Police have since claimed the man’s behaviour was “escalating” and that they’ve recommended three charges against him since last year — all of them related to domestic abuse. 

In the videos posted on Twitter, a man can be seen being pulled out of the driver’s seat of a vehicle by two officers as he screams for help before a third officer arrives as the man is being handcuffed on the ground.

Applications for protection orders are made in civil court in British Columbia. (Ben Nelms/CBC)

About 30 seconds into the first video, a young boy opens the back door of the car and cries as he watches the man get arrested.

CBC has decided not to identify the man in the videos to protect the child’s identity.

In the video, you can hear a police officer tell the man that he is being arrested for “breaching conditions with [his] wife.”

Some social media users condemned the officers’ actions with the video’s original poster tweeting that “VPD just beat a man in front of his child.”

The Vancouver Police Department was quick to defend officers’ actions, tweeting that the man was being arrested for criminal harassment “after he allegedly breached numerous bail conditions and a protection order in place for the safety of the victim.”

That explanation has highlighted the role that protection orders play in cases of intimate partner violence. According to Statistics Canada estimates, 44 per cent of women have reported experiencing abuse in the context of an intimate relationship in their lifetime. More than 80 Canadians are killed every year by their intimate partner, and nearly 80 per cent of those victims are women.

Orders granted by judge

Family law protection orders are court orders granted by a judge to help protect someone at risk of intimate partner violence. 

Vancouver-based family lawyer Kendra Ashton says if the man in the videos breached a protection order, police had grounds to arrest him.

“[Protection orders] are made in cases of serious family violence,” said Ashton.

“A protection order is meant to recognize that a person who has been impacted by family violence may be vulnerable, and it provides some measures for the court to take action in the event that there is a breach to that person’s safety and security.”
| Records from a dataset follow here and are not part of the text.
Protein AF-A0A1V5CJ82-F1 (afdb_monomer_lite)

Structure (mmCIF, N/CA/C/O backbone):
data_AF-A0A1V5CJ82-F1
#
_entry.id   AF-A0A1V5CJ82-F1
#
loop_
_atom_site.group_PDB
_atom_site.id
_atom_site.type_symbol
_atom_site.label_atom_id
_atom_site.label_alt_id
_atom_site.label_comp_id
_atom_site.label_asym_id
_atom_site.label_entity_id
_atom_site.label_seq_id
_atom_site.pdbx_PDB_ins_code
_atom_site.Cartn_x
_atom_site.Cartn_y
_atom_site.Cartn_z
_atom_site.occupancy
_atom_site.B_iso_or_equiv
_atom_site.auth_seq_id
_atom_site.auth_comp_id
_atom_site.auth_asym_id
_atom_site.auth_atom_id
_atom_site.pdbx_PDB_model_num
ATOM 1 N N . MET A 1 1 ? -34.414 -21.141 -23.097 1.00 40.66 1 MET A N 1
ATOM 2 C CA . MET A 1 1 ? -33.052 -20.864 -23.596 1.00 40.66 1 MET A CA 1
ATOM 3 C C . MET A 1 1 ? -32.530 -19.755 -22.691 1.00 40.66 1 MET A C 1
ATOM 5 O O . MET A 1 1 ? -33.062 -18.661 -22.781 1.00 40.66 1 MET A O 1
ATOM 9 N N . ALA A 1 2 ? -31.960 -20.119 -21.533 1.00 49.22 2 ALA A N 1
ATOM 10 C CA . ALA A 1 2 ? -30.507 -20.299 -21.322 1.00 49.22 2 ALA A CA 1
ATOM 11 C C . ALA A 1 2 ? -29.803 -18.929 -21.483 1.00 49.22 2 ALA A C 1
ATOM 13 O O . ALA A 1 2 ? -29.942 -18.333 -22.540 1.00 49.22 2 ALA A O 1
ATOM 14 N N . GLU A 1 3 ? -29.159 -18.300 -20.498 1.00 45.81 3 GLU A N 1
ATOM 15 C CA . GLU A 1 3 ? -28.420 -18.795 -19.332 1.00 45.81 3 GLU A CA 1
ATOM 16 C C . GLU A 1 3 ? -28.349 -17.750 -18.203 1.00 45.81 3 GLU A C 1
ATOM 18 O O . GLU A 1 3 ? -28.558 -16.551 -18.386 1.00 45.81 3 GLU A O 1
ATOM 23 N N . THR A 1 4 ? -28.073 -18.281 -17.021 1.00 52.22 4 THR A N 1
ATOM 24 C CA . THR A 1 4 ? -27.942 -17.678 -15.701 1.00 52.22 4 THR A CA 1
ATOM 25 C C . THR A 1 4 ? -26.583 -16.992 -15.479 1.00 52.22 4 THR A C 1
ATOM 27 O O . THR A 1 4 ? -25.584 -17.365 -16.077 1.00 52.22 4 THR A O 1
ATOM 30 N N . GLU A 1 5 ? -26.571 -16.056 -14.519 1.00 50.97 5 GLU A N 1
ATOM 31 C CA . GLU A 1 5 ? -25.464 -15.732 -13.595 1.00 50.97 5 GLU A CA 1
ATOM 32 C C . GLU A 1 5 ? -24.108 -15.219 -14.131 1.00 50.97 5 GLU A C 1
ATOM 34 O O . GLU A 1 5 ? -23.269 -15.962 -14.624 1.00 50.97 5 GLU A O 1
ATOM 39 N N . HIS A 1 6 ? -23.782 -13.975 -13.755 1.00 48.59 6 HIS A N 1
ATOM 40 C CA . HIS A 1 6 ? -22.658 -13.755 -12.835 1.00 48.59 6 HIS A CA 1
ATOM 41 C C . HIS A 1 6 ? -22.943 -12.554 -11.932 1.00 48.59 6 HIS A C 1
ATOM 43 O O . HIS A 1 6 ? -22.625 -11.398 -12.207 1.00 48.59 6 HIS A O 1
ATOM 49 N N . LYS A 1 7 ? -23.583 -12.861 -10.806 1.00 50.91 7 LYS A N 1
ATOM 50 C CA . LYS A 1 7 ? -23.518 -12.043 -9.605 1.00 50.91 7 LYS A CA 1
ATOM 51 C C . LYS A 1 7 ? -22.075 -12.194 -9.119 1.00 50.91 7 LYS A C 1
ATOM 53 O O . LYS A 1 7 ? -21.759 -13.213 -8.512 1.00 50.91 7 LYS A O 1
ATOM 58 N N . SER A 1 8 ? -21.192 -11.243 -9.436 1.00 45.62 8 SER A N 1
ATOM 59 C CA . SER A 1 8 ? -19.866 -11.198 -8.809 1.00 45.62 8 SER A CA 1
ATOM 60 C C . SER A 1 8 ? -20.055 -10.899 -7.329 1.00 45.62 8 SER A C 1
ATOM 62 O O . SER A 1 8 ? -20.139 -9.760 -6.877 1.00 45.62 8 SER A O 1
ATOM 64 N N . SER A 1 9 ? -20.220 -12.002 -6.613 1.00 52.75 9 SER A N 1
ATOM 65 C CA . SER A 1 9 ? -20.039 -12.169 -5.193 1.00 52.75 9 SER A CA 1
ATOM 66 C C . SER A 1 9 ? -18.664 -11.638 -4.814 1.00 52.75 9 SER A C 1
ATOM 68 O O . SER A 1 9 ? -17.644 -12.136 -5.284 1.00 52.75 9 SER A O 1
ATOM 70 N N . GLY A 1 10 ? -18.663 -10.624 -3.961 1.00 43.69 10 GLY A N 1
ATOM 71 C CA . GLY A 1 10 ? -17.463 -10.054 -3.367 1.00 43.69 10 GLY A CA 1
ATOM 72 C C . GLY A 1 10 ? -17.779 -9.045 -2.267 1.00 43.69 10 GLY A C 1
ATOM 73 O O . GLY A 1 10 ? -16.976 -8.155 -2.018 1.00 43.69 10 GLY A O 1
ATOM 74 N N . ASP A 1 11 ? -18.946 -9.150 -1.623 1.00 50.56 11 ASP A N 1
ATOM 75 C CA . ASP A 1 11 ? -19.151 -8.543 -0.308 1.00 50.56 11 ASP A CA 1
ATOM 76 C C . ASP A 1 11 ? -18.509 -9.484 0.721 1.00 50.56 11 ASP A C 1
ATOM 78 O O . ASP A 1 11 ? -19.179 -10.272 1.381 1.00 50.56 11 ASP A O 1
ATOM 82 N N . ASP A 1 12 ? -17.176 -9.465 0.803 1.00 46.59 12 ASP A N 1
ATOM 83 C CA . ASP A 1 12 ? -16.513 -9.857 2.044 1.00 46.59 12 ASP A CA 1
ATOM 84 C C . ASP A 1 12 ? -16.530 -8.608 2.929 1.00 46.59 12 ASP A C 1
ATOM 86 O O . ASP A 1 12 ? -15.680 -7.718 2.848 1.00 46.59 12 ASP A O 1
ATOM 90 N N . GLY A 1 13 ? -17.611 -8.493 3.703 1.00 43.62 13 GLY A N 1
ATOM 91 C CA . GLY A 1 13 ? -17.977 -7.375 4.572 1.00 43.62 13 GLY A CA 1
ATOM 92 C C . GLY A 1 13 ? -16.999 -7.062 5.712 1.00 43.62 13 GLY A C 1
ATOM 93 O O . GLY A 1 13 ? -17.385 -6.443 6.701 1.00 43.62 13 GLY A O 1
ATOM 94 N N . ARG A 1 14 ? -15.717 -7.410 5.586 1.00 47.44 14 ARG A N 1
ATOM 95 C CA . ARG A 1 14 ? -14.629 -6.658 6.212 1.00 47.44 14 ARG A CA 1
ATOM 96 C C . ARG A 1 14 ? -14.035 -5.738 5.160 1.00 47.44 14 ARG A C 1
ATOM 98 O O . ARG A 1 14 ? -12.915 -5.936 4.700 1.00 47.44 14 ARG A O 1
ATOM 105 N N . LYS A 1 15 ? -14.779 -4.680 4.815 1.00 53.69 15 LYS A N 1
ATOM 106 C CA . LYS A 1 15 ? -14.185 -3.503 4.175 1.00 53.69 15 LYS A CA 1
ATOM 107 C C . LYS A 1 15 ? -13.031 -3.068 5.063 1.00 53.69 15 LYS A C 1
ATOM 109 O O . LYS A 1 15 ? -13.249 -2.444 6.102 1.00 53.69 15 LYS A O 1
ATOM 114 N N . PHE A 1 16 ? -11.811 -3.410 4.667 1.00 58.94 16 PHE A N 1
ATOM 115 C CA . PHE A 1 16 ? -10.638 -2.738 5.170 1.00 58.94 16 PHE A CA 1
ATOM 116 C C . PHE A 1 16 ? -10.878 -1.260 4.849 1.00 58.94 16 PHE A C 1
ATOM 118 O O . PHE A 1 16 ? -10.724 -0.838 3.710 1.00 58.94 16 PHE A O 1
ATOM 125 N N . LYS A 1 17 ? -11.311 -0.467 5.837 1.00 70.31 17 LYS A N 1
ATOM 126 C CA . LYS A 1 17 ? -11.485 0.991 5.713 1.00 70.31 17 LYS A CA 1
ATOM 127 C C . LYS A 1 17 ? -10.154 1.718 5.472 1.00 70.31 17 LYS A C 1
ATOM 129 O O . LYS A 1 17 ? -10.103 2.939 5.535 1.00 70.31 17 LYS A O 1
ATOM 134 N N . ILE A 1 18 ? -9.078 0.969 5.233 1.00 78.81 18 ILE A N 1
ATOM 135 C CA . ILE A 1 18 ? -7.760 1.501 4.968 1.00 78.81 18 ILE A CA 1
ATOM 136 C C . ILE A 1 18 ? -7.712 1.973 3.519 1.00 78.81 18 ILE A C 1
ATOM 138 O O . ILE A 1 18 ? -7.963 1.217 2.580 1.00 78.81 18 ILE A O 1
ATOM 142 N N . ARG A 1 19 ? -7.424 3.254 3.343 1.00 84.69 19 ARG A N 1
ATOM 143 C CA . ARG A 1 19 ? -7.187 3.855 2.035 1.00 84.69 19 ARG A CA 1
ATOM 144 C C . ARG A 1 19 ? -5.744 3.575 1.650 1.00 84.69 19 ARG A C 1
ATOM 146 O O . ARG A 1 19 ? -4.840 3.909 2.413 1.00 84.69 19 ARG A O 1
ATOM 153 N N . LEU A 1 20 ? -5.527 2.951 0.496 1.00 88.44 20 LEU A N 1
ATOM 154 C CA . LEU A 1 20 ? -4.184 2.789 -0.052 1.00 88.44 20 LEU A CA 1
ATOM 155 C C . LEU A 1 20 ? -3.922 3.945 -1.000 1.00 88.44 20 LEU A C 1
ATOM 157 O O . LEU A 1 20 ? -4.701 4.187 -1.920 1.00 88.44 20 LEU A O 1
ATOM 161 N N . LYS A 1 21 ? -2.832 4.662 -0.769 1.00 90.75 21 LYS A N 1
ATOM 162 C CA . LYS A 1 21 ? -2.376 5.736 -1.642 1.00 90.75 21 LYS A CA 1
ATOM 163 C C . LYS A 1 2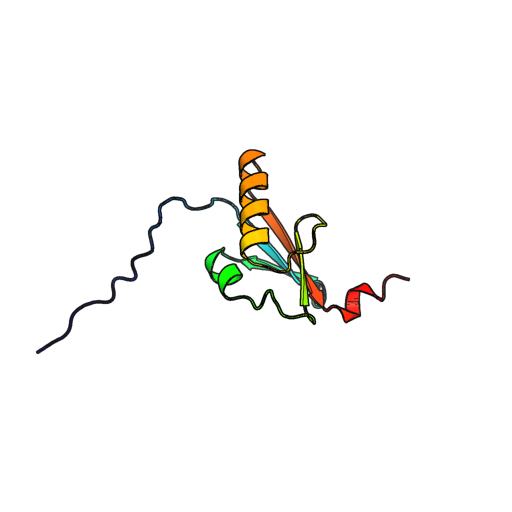1 ? -1.078 5.288 -2.292 1.00 90.75 21 LYS A C 1
ATOM 165 O O . LYS A 1 21 ? -0.076 5.155 -1.604 1.00 90.75 21 LYS A O 1
ATOM 170 N N . LEU A 1 22 ? -1.101 5.022 -3.588 1.00 90.31 22 LEU A N 1
ATOM 171 C CA . LEU A 1 22 ? 0.094 4.731 -4.363 1.00 90.31 22 LEU A CA 1
ATOM 172 C C . LEU A 1 22 ? 0.731 6.049 -4.800 1.00 90.31 22 LEU A C 1
ATOM 174 O O . LEU A 1 22 ? 0.111 6.806 -5.541 1.00 90.3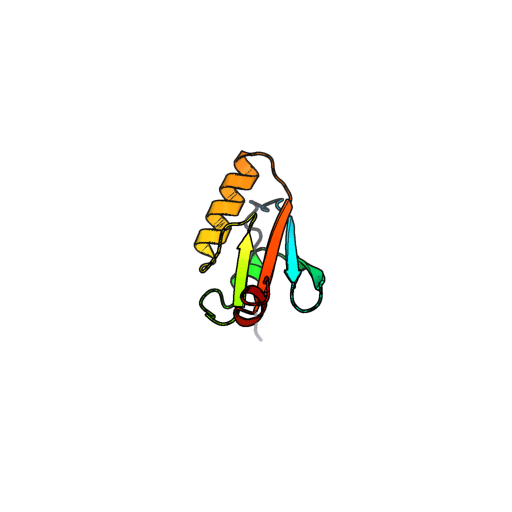1 22 LEU A O 1
ATOM 178 N N . LEU A 1 23 ? 1.943 6.319 -4.333 1.00 90.38 23 LEU A N 1
ATOM 179 C CA . LEU A 1 23 ? 2.804 7.393 -4.804 1.00 90.38 23 LEU A CA 1
ATOM 180 C C . LEU A 1 23 ? 3.808 6.802 -5.788 1.00 90.38 23 LEU A C 1
ATOM 182 O O . LEU A 1 23 ? 4.707 6.071 -5.379 1.00 90.38 23 LEU A O 1
ATOM 186 N N . ASP A 1 24 ? 3.667 7.145 -7.057 1.00 87.44 24 ASP A N 1
ATOM 187 C CA . ASP A 1 24 ? 4.672 6.870 -8.065 1.00 87.44 24 ASP A CA 1
ATOM 188 C C . ASP A 1 24 ? 5.793 7.909 -7.941 1.00 87.44 24 ASP A C 1
ATOM 190 O O . ASP A 1 24 ? 5.573 9.114 -8.058 1.00 87.44 24 ASP A O 1
ATOM 194 N N . ARG A 1 25 ? 7.006 7.458 -7.625 1.00 82.44 25 ARG A N 1
ATOM 195 C CA . ARG A 1 25 ? 8.162 8.336 -7.416 1.00 82.44 25 ARG A CA 1
ATOM 196 C C . ARG A 1 25 ? 8.868 8.709 -8.716 1.00 82.44 25 ARG A C 1
ATOM 198 O O . ARG A 1 25 ? 9.690 9.619 -8.694 1.00 82.44 25 ARG A O 1
ATOM 205 N N . GLU A 1 26 ? 8.580 8.012 -9.811 1.00 80.06 26 GLU A N 1
ATOM 206 C CA . GLU A 1 26 ? 9.113 8.339 -11.132 1.00 80.06 26 GLU A CA 1
ATOM 207 C C . GLU A 1 26 ? 8.394 9.561 -11.720 1.00 80.06 26 GLU A C 1
ATOM 209 O O . GLU A 1 26 ? 9.038 10.545 -12.074 1.00 80.06 26 GLU A O 1
ATOM 214 N N . SER A 1 27 ? 7.063 9.527 -11.740 1.00 77.25 27 SER A N 1
ATOM 215 C CA . SER A 1 27 ? 6.165 10.593 -12.190 1.00 77.25 27 SER A CA 1
ATOM 216 C C . SER A 1 27 ? 5.917 11.650 -11.101 1.00 77.25 27 SER A C 1
ATOM 218 O O . SER A 1 27 ? 5.644 12.814 -11.393 1.00 77.25 27 SER A O 1
ATOM 220 N N . GLY A 1 28 ? 6.024 11.278 -9.819 1.00 83.50 28 GLY A N 1
ATOM 221 C CA . GLY A 1 28 ? 5.635 12.127 -8.684 1.00 83.50 28 GLY A CA 1
ATOM 222 C C . GLY A 1 28 ? 4.119 12.178 -8.454 1.00 83.50 28 GLY A C 1
ATOM 223 O O . GLY A 1 28 ? 3.631 12.991 -7.666 1.00 83.50 28 GLY A O 1
ATOM 224 N N . GLU A 1 29 ? 3.365 11.323 -9.141 1.00 86.44 29 GLU A N 1
ATOM 225 C CA . GLU A 1 29 ? 1.913 11.262 -9.061 1.00 86.44 29 GLU A CA 1
ATOM 226 C C . GLU A 1 29 ? 1.460 10.378 -7.907 1.00 86.44 29 GLU A C 1
ATOM 228 O O . GLU A 1 29 ? 2.015 9.312 -7.652 1.00 86.44 29 GLU A O 1
ATOM 233 N N . SER A 1 30 ? 0.394 10.792 -7.222 1.00 91.06 30 SER A N 1
ATOM 234 C CA . SER A 1 30 ? -0.234 9.956 -6.205 1.00 91.06 30 SER A CA 1
ATOM 235 C C . SER A 1 30 ? -1.680 9.647 -6.551 1.00 91.06 30 SER A C 1
ATOM 237 O O . SER A 1 30 ? -2.458 10.562 -6.821 1.00 91.06 30 SER A O 1
ATOM 239 N N . ARG A 1 31 ? -2.046 8.369 -6.492 1.00 89.75 31 ARG A N 1
ATOM 240 C CA . ARG A 1 31 ? -3.395 7.866 -6.762 1.00 89.75 31 ARG A CA 1
ATOM 241 C C . ARG A 1 31 ? -3.888 6.997 -5.615 1.00 89.75 31 ARG A C 1
ATOM 243 O O . ARG A 1 31 ? -3.102 6.355 -4.925 1.00 89.75 31 ARG A O 1
ATOM 250 N N . TYR A 1 32 ? -5.198 6.975 -5.406 1.00 88.94 32 TYR A N 1
ATOM 251 C CA . TYR A 1 32 ? -5.807 6.050 -4.458 1.00 88.94 32 T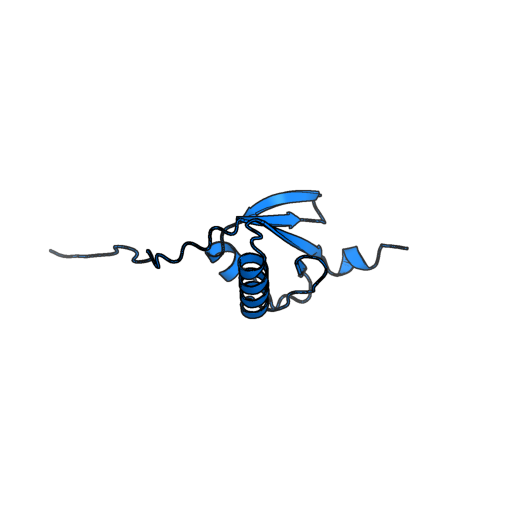YR A CA 1
ATOM 252 C C . TYR A 1 32 ? -6.103 4.728 -5.157 1.00 88.94 32 TYR A C 1
ATOM 254 O O . TYR A 1 32 ? -6.750 4.714 -6.201 1.00 88.94 32 TYR A O 1
ATOM 262 N N . CYS A 1 33 ? -5.644 3.638 -4.556 1.00 85.19 33 CYS A N 1
ATOM 263 C CA . CYS A 1 33 ? -5.794 2.284 -5.068 1.00 85.19 33 CYS A CA 1
ATOM 264 C C . CYS A 1 33 ? -6.601 1.449 -4.072 1.00 85.19 33 CYS A C 1
ATOM 266 O O . CYS A 1 33 ? -6.636 1.722 -2.868 1.00 85.19 33 CYS A O 1
ATOM 268 N N . THR A 1 34 ? -7.266 0.412 -4.568 1.00 84.06 34 THR A N 1
ATOM 269 C CA . THR A 1 34 ? -7.957 -0.556 -3.709 1.00 84.06 34 THR A CA 1
ATOM 270 C C . THR A 1 34 ? -7.052 -1.748 -3.412 1.00 84.06 34 THR A C 1
ATOM 272 O O . THR A 1 34 ? -6.055 -1.981 -4.093 1.00 84.06 34 THR A O 1
ATOM 275 N N . LEU A 1 35 ? -7.403 -2.528 -2.389 1.00 83.56 35 LEU A N 1
ATOM 276 C CA . LEU A 1 35 ? -6.716 -3.788 -2.090 1.00 83.56 35 LEU A CA 1
ATOM 277 C C . LEU A 1 35 ? -6.810 -4.803 -3.232 1.00 83.56 35 LEU A C 1
ATOM 279 O O . LEU A 1 35 ? -5.879 -5.580 -3.426 1.00 83.56 35 LEU A O 1
ATOM 283 N N . ASP A 1 36 ? -7.924 -4.793 -3.964 1.00 81.81 36 ASP A N 1
ATOM 284 C CA . ASP A 1 36 ? -8.131 -5.662 -5.121 1.00 81.81 36 ASP A CA 1
ATOM 285 C C . ASP A 1 36 ? -7.177 -5.290 -6.261 1.00 81.81 36 ASP A C 1
ATOM 287 O O . ASP A 1 36 ? -6.483 -6.150 -6.795 1.00 81.81 36 ASP A O 1
ATOM 291 N N . GLU A 1 37 ? -7.022 -3.991 -6.531 1.00 84.25 37 GLU A N 1
ATOM 292 C CA . GLU A 1 37 ? -6.028 -3.504 -7.488 1.00 84.25 37 GLU A CA 1
ATOM 293 C C . GLU A 1 37 ? -4.601 -3.837 -7.032 1.00 84.25 37 GLU A C 1
ATOM 295 O O . GLU A 1 37 ? -3.817 -4.380 -7.798 1.00 84.25 37 GLU A O 1
ATOM 300 N N . ALA A 1 38 ? -4.275 -3.621 -5.756 1.00 85.19 38 ALA A N 1
ATOM 301 C CA . ALA A 1 38 ? -2.966 -3.976 -5.212 1.00 85.19 38 ALA A CA 1
ATOM 302 C C . ALA A 1 38 ? -2.663 -5.484 -5.318 1.00 85.19 38 ALA A C 1
ATOM 304 O O . ALA A 1 38 ? -1.502 -5.877 -5.399 1.00 85.19 38 ALA A O 1
ATOM 305 N N . LYS A 1 39 ? -3.682 -6.352 -5.330 1.00 84.69 39 LYS A N 1
ATOM 306 C CA . LYS A 1 39 ? -3.517 -7.802 -5.501 1.00 84.69 39 LYS A CA 1
ATOM 307 C C . LYS A 1 39 ? -3.099 -8.182 -6.923 1.00 84.69 39 LYS A C 1
ATOM 309 O O . LYS A 1 39 ? -2.419 -9.191 -7.083 1.00 84.69 39 LYS A O 1
ATOM 314 N N . THR A 1 40 ? -3.498 -7.407 -7.933 1.00 86.06 40 THR A N 1
ATOM 315 C CA . THR A 1 40 ? -3.155 -7.673 -9.342 1.00 86.06 40 THR A CA 1
ATOM 316 C C . THR A 1 40 ? -1.767 -7.168 -9.724 1.00 86.06 40 THR A C 1
ATOM 318 O O . THR A 1 40 ? -1.299 -7.432 -10.830 1.00 86.06 40 THR A O 1
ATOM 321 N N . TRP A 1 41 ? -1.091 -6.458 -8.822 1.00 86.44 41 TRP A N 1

Kendra Ashton practices law in Vancouver in the area of family law, child protection, and insurance defence. (Submitted by Kendra Ashton)

While applications for protection orders are made in civil court, Ashton says there is a high threshold for granting them.

“A judge had to look at the situation as a whole and make a finding that this person was at risk of family violence,” she explained. “They determined that family violence was likely to occur.”

The definition of family violence in B.C.’s Family Law Act includes physical abuse, emotional abuse, mental abuse, sexual abuse and coercive or controlling behaviour.

The person named in the order must abide by specific conditions that include having no contact, or limited contact, with the person being protected. Sometimes that means preventing them from going to the protected person’s home or workplace and prohibiting them from communicating with the protected person, whether through phone calls, emails, letters or sending them messages through another person. 

If someone disobeys a protection order, a victim can call police to inform them, and police can act immediately to enforce the order by issuing an arrest warrant.

Vancouver police say that’s exactly what happened in the Trout Lake arrest last week when the man’s former partner reached out to inform them he had breached his bail conditions and a protection order.

“We believed his behaviour was escalating, and the victim told us she was fearful for her safety,” said Sgt. Steve Addison in an emailed statement.

Ashton says it’s this kind of immediate response that provides a sense of security to victims of domestic violence.

“A protection order isn’t going to stop a bullet,” she said. “But the hope is that with a protection order, the police may come a little faster, and they’ll take this matter seriously knowing that there is a history of family violence.”

But as Ashton notes, protection orders aren’t a guarantee. A CBC investigation found that at least 36 Canadians killed by their partners between 2015 and 2020 had court-ordered protection against their abusers.